# Gas Prices are UP once again!



## RepoMan207 (Oct 7, 2008)

Is the rest of America seeing the rise in gas prices as I am up here in the Northeast? Crude Oil was up to $90 a barrel Yesterday! They say that's the highest it's been since 2008.


----------



## toby4492 (Dec 28, 2005)

Unleaded $2.95 here yesterday. It's up about $0.30 in the last 3 weeks. :realmad:


----------



## RepoMan207 (Oct 7, 2008)

I paid $3.15 on Tuesday.


----------



## the new boss 92 (Nov 29, 2008)

im in the midwest and i paid 3.05 friday might, im seeing 3.15, 3.25 closer to chicago!


----------



## slongfellowii (Dec 29, 2004)

Remember what happened when oil went from $140s down to $30s and $40s. More speculation again by the banks and investors. Wonder which banks and investment firms will be bailed out after the next round of corrections.


----------



## m3klee (Nov 3, 2010)

i paid $3.19 this morning


----------



## NPMinc (Nov 29, 2010)

$3.09 here in PA. I calculated $3.50 in when I did my bids so I hope it stays below that.


----------



## Maxamillion67 (Dec 31, 2009)

I paid $3.03 a gallon for 87 percent octane this morning in North Dakota. I have not filled diesel yet, but heard it is $3.60 a gallon


----------



## swtiih (Nov 30, 2008)

Gas seems to go up .10 in one day another .05 two days later and takes 3 weeks to come down a penny.


----------



## RepoMan207 (Oct 7, 2008)

swtiih;1146176 said:


> Gas seems to go up .10 in one day another .05 two days later and takes 3 weeks to come down a penny.

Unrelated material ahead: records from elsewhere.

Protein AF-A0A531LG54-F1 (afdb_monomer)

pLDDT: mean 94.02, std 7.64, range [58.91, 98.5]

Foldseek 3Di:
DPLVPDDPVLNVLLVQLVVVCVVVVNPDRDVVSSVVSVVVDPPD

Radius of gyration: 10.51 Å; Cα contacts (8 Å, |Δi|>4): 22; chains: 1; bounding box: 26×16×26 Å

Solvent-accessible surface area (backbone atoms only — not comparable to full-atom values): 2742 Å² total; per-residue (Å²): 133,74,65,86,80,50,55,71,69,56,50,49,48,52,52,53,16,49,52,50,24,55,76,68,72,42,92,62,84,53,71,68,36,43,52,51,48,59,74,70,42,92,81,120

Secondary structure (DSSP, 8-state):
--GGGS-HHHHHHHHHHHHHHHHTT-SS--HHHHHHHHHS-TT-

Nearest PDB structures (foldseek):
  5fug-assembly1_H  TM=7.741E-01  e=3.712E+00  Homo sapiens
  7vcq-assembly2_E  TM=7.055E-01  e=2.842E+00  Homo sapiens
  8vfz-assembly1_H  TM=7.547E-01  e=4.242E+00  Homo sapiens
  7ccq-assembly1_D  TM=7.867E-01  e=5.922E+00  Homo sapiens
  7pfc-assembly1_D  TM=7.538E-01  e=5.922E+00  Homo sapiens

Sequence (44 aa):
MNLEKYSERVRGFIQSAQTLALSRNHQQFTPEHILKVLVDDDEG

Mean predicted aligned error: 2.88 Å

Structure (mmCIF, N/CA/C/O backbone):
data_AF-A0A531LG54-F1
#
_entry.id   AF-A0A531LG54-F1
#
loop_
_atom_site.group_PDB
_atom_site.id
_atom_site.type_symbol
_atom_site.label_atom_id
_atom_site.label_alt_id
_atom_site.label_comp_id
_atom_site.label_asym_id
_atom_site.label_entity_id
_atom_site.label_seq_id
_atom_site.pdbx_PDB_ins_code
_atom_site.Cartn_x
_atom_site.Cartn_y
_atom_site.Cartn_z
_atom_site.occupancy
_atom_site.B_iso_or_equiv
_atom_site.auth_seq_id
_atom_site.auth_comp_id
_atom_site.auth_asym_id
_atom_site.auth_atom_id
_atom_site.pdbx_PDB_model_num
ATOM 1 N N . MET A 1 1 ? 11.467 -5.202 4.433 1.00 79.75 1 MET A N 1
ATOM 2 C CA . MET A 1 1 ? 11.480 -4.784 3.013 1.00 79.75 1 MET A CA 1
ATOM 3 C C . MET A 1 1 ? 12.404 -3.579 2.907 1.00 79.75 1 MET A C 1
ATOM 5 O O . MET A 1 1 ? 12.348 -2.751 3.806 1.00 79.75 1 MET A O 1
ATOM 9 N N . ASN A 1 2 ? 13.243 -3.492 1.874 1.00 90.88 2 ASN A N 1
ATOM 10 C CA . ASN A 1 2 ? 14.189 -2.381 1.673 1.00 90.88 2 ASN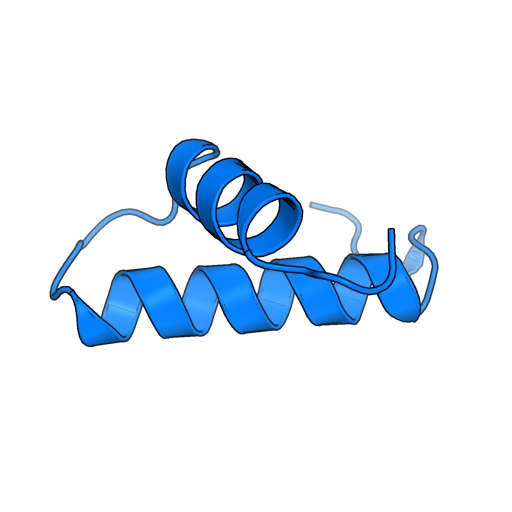 A CA 1
ATOM 11 C C . ASN A 1 2 ? 13.523 -1.296 0.815 1.00 90.88 2 ASN A C 1
ATOM 13 O O . ASN A 1 2 ? 13.723 -1.244 -0.400 1.00 90.88 2 ASN A O 1
ATOM 17 N N . LEU A 1 3 ? 12.628 -0.517 1.431 1.00 90.62 3 LEU A N 1
ATOM 18 C CA . LEU A 1 3 ? 11.724 0.402 0.727 1.00 90.62 3 LEU A CA 1
ATOM 19 C C . LEU A 1 3 ? 12.448 1.552 0.016 1.00 90.62 3 LEU A C 1
ATOM 21 O O . LEU A 1 3 ? 11.966 2.082 -0.987 1.00 90.62 3 LEU A O 1
ATOM 25 N N . GLU A 1 4 ? 13.626 1.913 0.507 1.00 93.88 4 GLU A N 1
ATOM 26 C CA . GLU A 1 4 ? 14.504 2.929 -0.061 1.00 93.88 4 GLU A CA 1
ATOM 27 C C . GLU A 1 4 ? 14.998 2.574 -1.470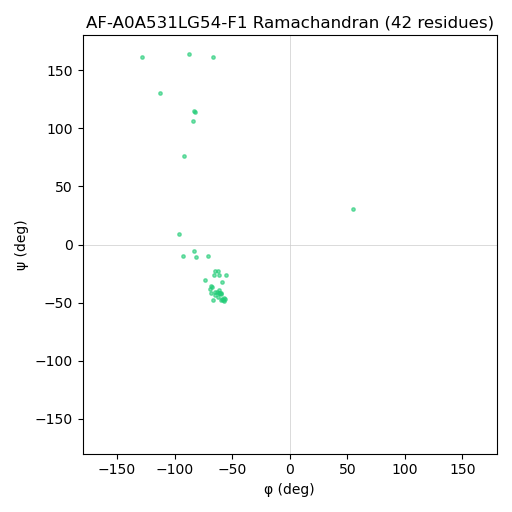 1.00 93.88 4 GLU A C 1
ATOM 29 O O . GLU A 1 4 ? 15.319 3.469 -2.247 1.00 93.88 4 GLU A O 1
ATOM 34 N N . LYS A 1 5 ? 15.004 1.284 -1.830 1.00 96.38 5 LYS A N 1
ATOM 35 C CA . LYS A 1 5 ? 15.414 0.817 -3.161 1.00 96.38 5 LYS A CA 1
ATOM 36 C C . LYS A 1 5 ? 14.316 0.927 -4.219 1.00 96.38 5 LYS A C 1
ATOM 38 O O . LYS A 1 5 ? 14.602 0.729 -5.397 1.00 96.38 5 LYS A O 1
ATOM 43 N N . TYR A 1 6 ? 13.074 1.200 -3.826 1.00 95.75 6 TYR A N 1
ATOM 44 C CA . TYR A 1 6 ? 11.964 1.333 -4.768 1.00 95.75 6 TYR A CA 1
ATOM 45 C C . TYR A 1 6 ? 11.826 2.761 -5.297 1.00 95.75 6 TYR A C 1
ATOM 47 O O . TYR A 1 6 ? 12.365 3.712 -4.731 1.00 95.75 6 TYR A O 1
ATOM 55 N N . SER A 1 7 ? 11.085 2.920 -6.393 1.00 96.69 7 SER A N 1
ATOM 56 C CA . SER A 1 7 ? 10.697 4.245 -6.870 1.00 96.69 7 SER A CA 1
ATOM 57 C C . SER A 1 7 ? 9.732 4.911 -5.889 1.00 96.69 7 SER A C 1
ATOM 59 O O . SER A 1 7 ? 9.094 4.260 -5.057 1.00 96.69 7 SER A O 1
ATOM 61 N N . GLU A 1 8 ? 9.602 6.228 -6.002 1.00 95.56 8 GLU A N 1
ATOM 62 C CA . GLU A 1 8 ? 8.641 6.990 -5.209 1.00 95.56 8 GLU A CA 1
ATOM 63 C C . GLU A 1 8 ? 7.196 6.533 -5.458 1.00 95.56 8 GLU A C 1
ATOM 65 O O . GLU A 1 8 ? 6.471 6.291 -4.496 1.00 95.56 8 GLU A O 1
ATOM 70 N N . ARG A 1 9 ? 6.826 6.272 -6.723 1.00 93.31 9 ARG A N 1
ATOM 71 C CA . ARG A 1 9 ? 5.508 5.726 -7.103 1.00 93.31 9 ARG A CA 1
ATOM 72 C C . ARG A 1 9 ? 5.217 4.393 -6.402 1.00 93.31 9 ARG A C 1
ATOM 74 O O . ARG A 1 9 ? 4.160 4.230 -5.801 1.00 93.31 9 ARG A O 1
ATOM 81 N N . VAL A 1 10 ? 6.178 3.464 -6.388 1.00 95.12 10 VAL A N 1
ATOM 82 C CA . VAL A 1 10 ? 6.014 2.164 -5.708 1.00 95.12 10 VAL A CA 1
ATOM 83 C C . VAL A 1 10 ? 5.874 2.330 -4.194 1.00 95.12 10 VAL A C 1
ATOM 85 O O . VAL A 1 10 ? 5.040 1.663 -3.582 1.00 95.12 10 VAL A O 1
ATOM 88 N N . ARG A 1 11 ? 6.647 3.230 -3.572 1.00 95.88 11 ARG A N 1
ATOM 89 C CA . ARG A 1 11 ? 6.481 3.532 -2.141 1.00 95.88 11 ARG A CA 1
ATOM 90 C C . ARG A 1 11 ? 5.092 4.100 -1.836 1.00 95.88 11 ARG A C 1
ATOM 92 O O . ARG A 1 11 ? 4.503 3.697 -0.835 1.00 95.88 11 ARG A O 1
ATOM 99 N N . GLY A 1 12 ? 4.561 4.954 -2.713 1.00 95.69 12 GLY A N 1
ATOM 100 C CA . GLY A 1 12 ? 3.191 5.464 -2.628 1.00 95.69 12 GLY A CA 1
ATOM 101 C C . GLY A 1 12 ? 2.1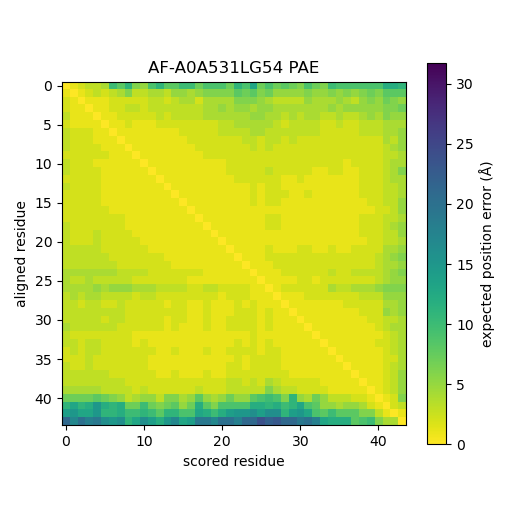53 4.340 -2.612 1.00 95.69 12 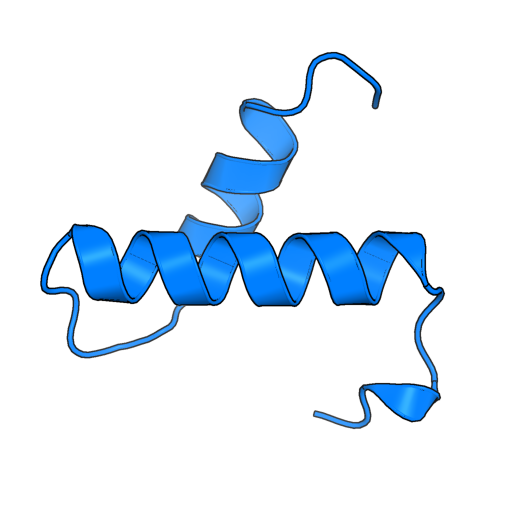GLY A C 1
ATOM 102 O O . GLY A 1 12 ? 1.329 4.277 -1.702 1.00 95.69 12 GLY A O 1
ATOM 103 N N . PHE A 1 13 ? 2.253 3.379 -3.536 1.00 96.31 13 PHE A N 1
ATOM 104 C CA . PHE A 1 13 ? 1.342 2.228 -3.568 1.00 96.31 13 PHE A CA 1
ATOM 105 C C . PHE A 1 13 ? 1.405 1.366 -2.306 1.00 96.31 13 PHE A C 1
ATOM 107 O O . PHE A 1 13 ? 0.366 0.960 -1.783 1.00 96.31 13 PHE A O 1
ATOM 114 N N . ILE A 1 14 ? 2.605 1.110 -1.778 1.00 96.62 14 ILE A N 1
ATOM 115 C CA . ILE A 1 14 ? 2.772 0.344 -0.534 1.00 96.62 14 ILE A CA 1
ATOM 116 C C . ILE A 1 14 ? 2.085 1.064 0.634 1.00 96.62 14 ILE A C 1
ATOM 118 O O . ILE A 1 14 ? 1.407 0.421 1.436 1.00 96.62 14 ILE A O 1
ATOM 122 N N . GLN A 1 15 ? 2.209 2.390 0.715 1.00 96.56 15 GLN A N 1
ATOM 123 C CA . GLN A 1 15 ? 1.586 3.182 1.774 1.00 96.56 15 GLN A CA 1
ATOM 124 C C . GLN A 1 15 ? 0.053 3.219 1.659 1.00 96.56 15 GLN A C 1
ATOM 126 O O . GLN A 1 15 ? -0.652 3.043 2.660 1.00 96.56 15 GLN A O 1
ATOM 131 N N . SER A 1 16 ? -0.477 3.366 0.443 1.00 97.12 16 SER A N 1
ATOM 132 C CA . SER A 1 16 ? -1.917 3.266 0.179 1.00 97.12 16 SER A CA 1
ATOM 133 C C . SER A 1 16 ? -2.459 1.884 0.554 1.00 97.12 16 SER A C 1
ATOM 135 O O . SER A 1 16 ? -3.495 1.777 1.209 1.00 97.12 16 SER A O 1
ATOM 137 N N . ALA A 1 17 ? -1.725 0.817 0.232 1.00 97.81 17 ALA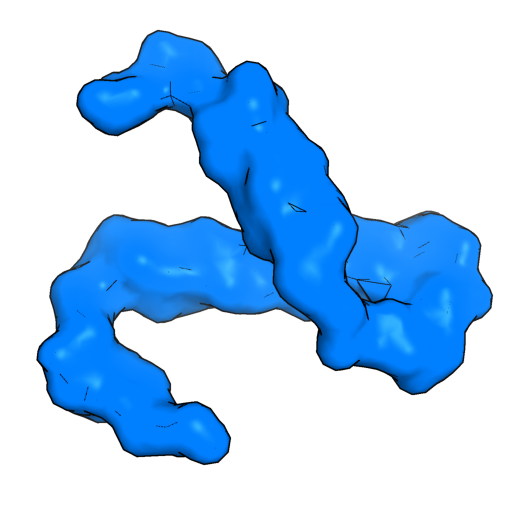 A N 1
ATOM 138 C CA . ALA A 1 17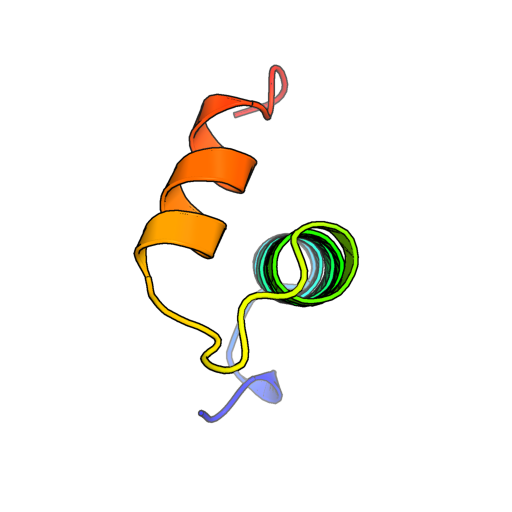 ? -2.123 -0.549 0.555 1.00 97.81 17 ALA A CA 1
ATOM 139 C C . ALA A 1 17 ? -2.109 -0.830 2.071 1.00 97.81 17 ALA A C 1
ATOM 141 O O . ALA A 1 17 ? -2.991 -1.526 2.577 1.00 97.81 17 ALA A O 1
ATOM 142 N N . GLN A 1 18 ? -1.157 -0.262 2.820 1.00 97.62 18 GLN A N 1
ATOM 143 C CA . GLN A 1 18 ? -1.149 -0.339 4.288 1.00 97.62 18 GLN A CA 1
ATOM 144 C C . GLN A 1 18 ? -2.348 0.394 4.899 1.00 97.62 18 GLN A C 1
ATOM 146 O O . GLN A 1 18 ? -3.016 -0.143 5.784 1.00 97.62 18 GLN A O 1
ATOM 151 N N . THR A 1 19 ? -2.667 1.586 4.387 1.00 97.81 19 THR A N 1
ATOM 152 C CA . THR A 1 19 ? -3.861 2.344 4.798 1.00 97.81 19 THR A CA 1
ATOM 153 C C . THR A 1 19 ? -5.138 1.551 4.522 1.00 97.81 19 THR A C 1
ATOM 155 O O . THR A 1 19 ? -6.015 1.467 5.383 1.00 97.81 19 THR A O 1
ATOM 158 N N . LEU A 1 20 ? -5.220 0.900 3.357 1.00 98.06 20 LEU A N 1
ATOM 159 C CA . LEU A 1 20 ? -6.342 0.040 2.994 1.00 98.06 20 LEU A CA 1
ATOM 160 C C . LEU A 1 20 ? -6.520 -1.115 3.990 1.00 98.06 20 LEU A C 1
ATOM 162 O O . LEU A 1 20 ? -7.639 -1.338 4.452 1.00 98.06 20 LEU A O 1
ATOM 166 N N . ALA A 1 21 ? -5.442 -1.816 4.355 1.00 98.50 21 ALA A N 1
ATOM 167 C CA . ALA A 1 21 ? -5.492 -2.908 5.331 1.00 98.50 21 ALA A CA 1
ATOM 168 C C . ALA A 1 21 ? -6.047 -2.439 6.687 1.00 98.50 21 ALA A C 1
ATOM 170 O O . ALA A 1 21 ? -6.983 -3.041 7.220 1.00 98.50 21 ALA A O 1
ATOM 171 N N . LEU A 1 22 ? -5.540 -1.310 7.195 1.00 98.00 22 LEU A N 1
ATOM 172 C CA . LEU A 1 22 ? -6.007 -0.709 8.448 1.00 98.00 22 LEU A CA 1
ATOM 173 C C . LEU A 1 22 ? -7.484 -0.301 8.369 1.00 98.00 22 LEU A C 1
ATOM 175 O O . LEU A 1 22 ? -8.258 -0.630 9.265 1.00 98.00 22 LEU A O 1
ATOM 179 N N . SER A 1 23 ? -7.900 0.345 7.274 1.00 98.00 23 SER A N 1
ATOM 180 C CA . SER A 1 23 ? -9.290 0.790 7.077 1.00 98.00 23 SER A CA 1
ATOM 181 C C . SER A 1 23 ? -10.303 -0.361 7.062 1.00 98.00 23 SER A C 1
ATOM 183 O O . SER A 1 23 ? -11.466 -0.172 7.413 1.00 98.00 23 SER A O 1
ATOM 185 N N . ARG A 1 24 ? -9.859 -1.566 6.684 1.00 97.94 24 ARG A N 1
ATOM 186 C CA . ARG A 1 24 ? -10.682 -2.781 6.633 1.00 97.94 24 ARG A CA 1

That's the Gas Sations ripping us off. They figure Big oil can take a bite, why not them.


----------



## swtiih (Nov 30, 2008)

the little guy seems to get it from both sides. oil companies have made record profits the last 10 years


----------



## RepoMan207 (Oct 7, 2008)

Highway robbery....literally.


----------



## EdNewman (Jan 27, 2004)

$3.89 for unleaded at a lot of the stations around here. Ugh!


----------



## metallihockey88 (Dec 12, 2008)

geez, just filled up yesterday. diesel has gone up .20 cents in the last week. up to $3.45 by me


----------



## asps4u (Sep 16, 2009)

Paid $3.05 for unleaded yesterday, but saw as low as $2.87 and as high as $3.45 today within a 10 mile drive


----------



## the new boss 92 (Nov 29, 2008)

they are saying its suppossed to go down again soon i heard on the radio on the way home from work. i hope this is true, this is nonsence. its just because in the area one person rises there prices and the next and so on. BS!


----------



## plowguy43 (Jan 2, 2008)

They all network together generally. I know a guy who owns a station and they all speak with each other to stay within a certain range or the exact same price. Makes sence but doesn't at the same time.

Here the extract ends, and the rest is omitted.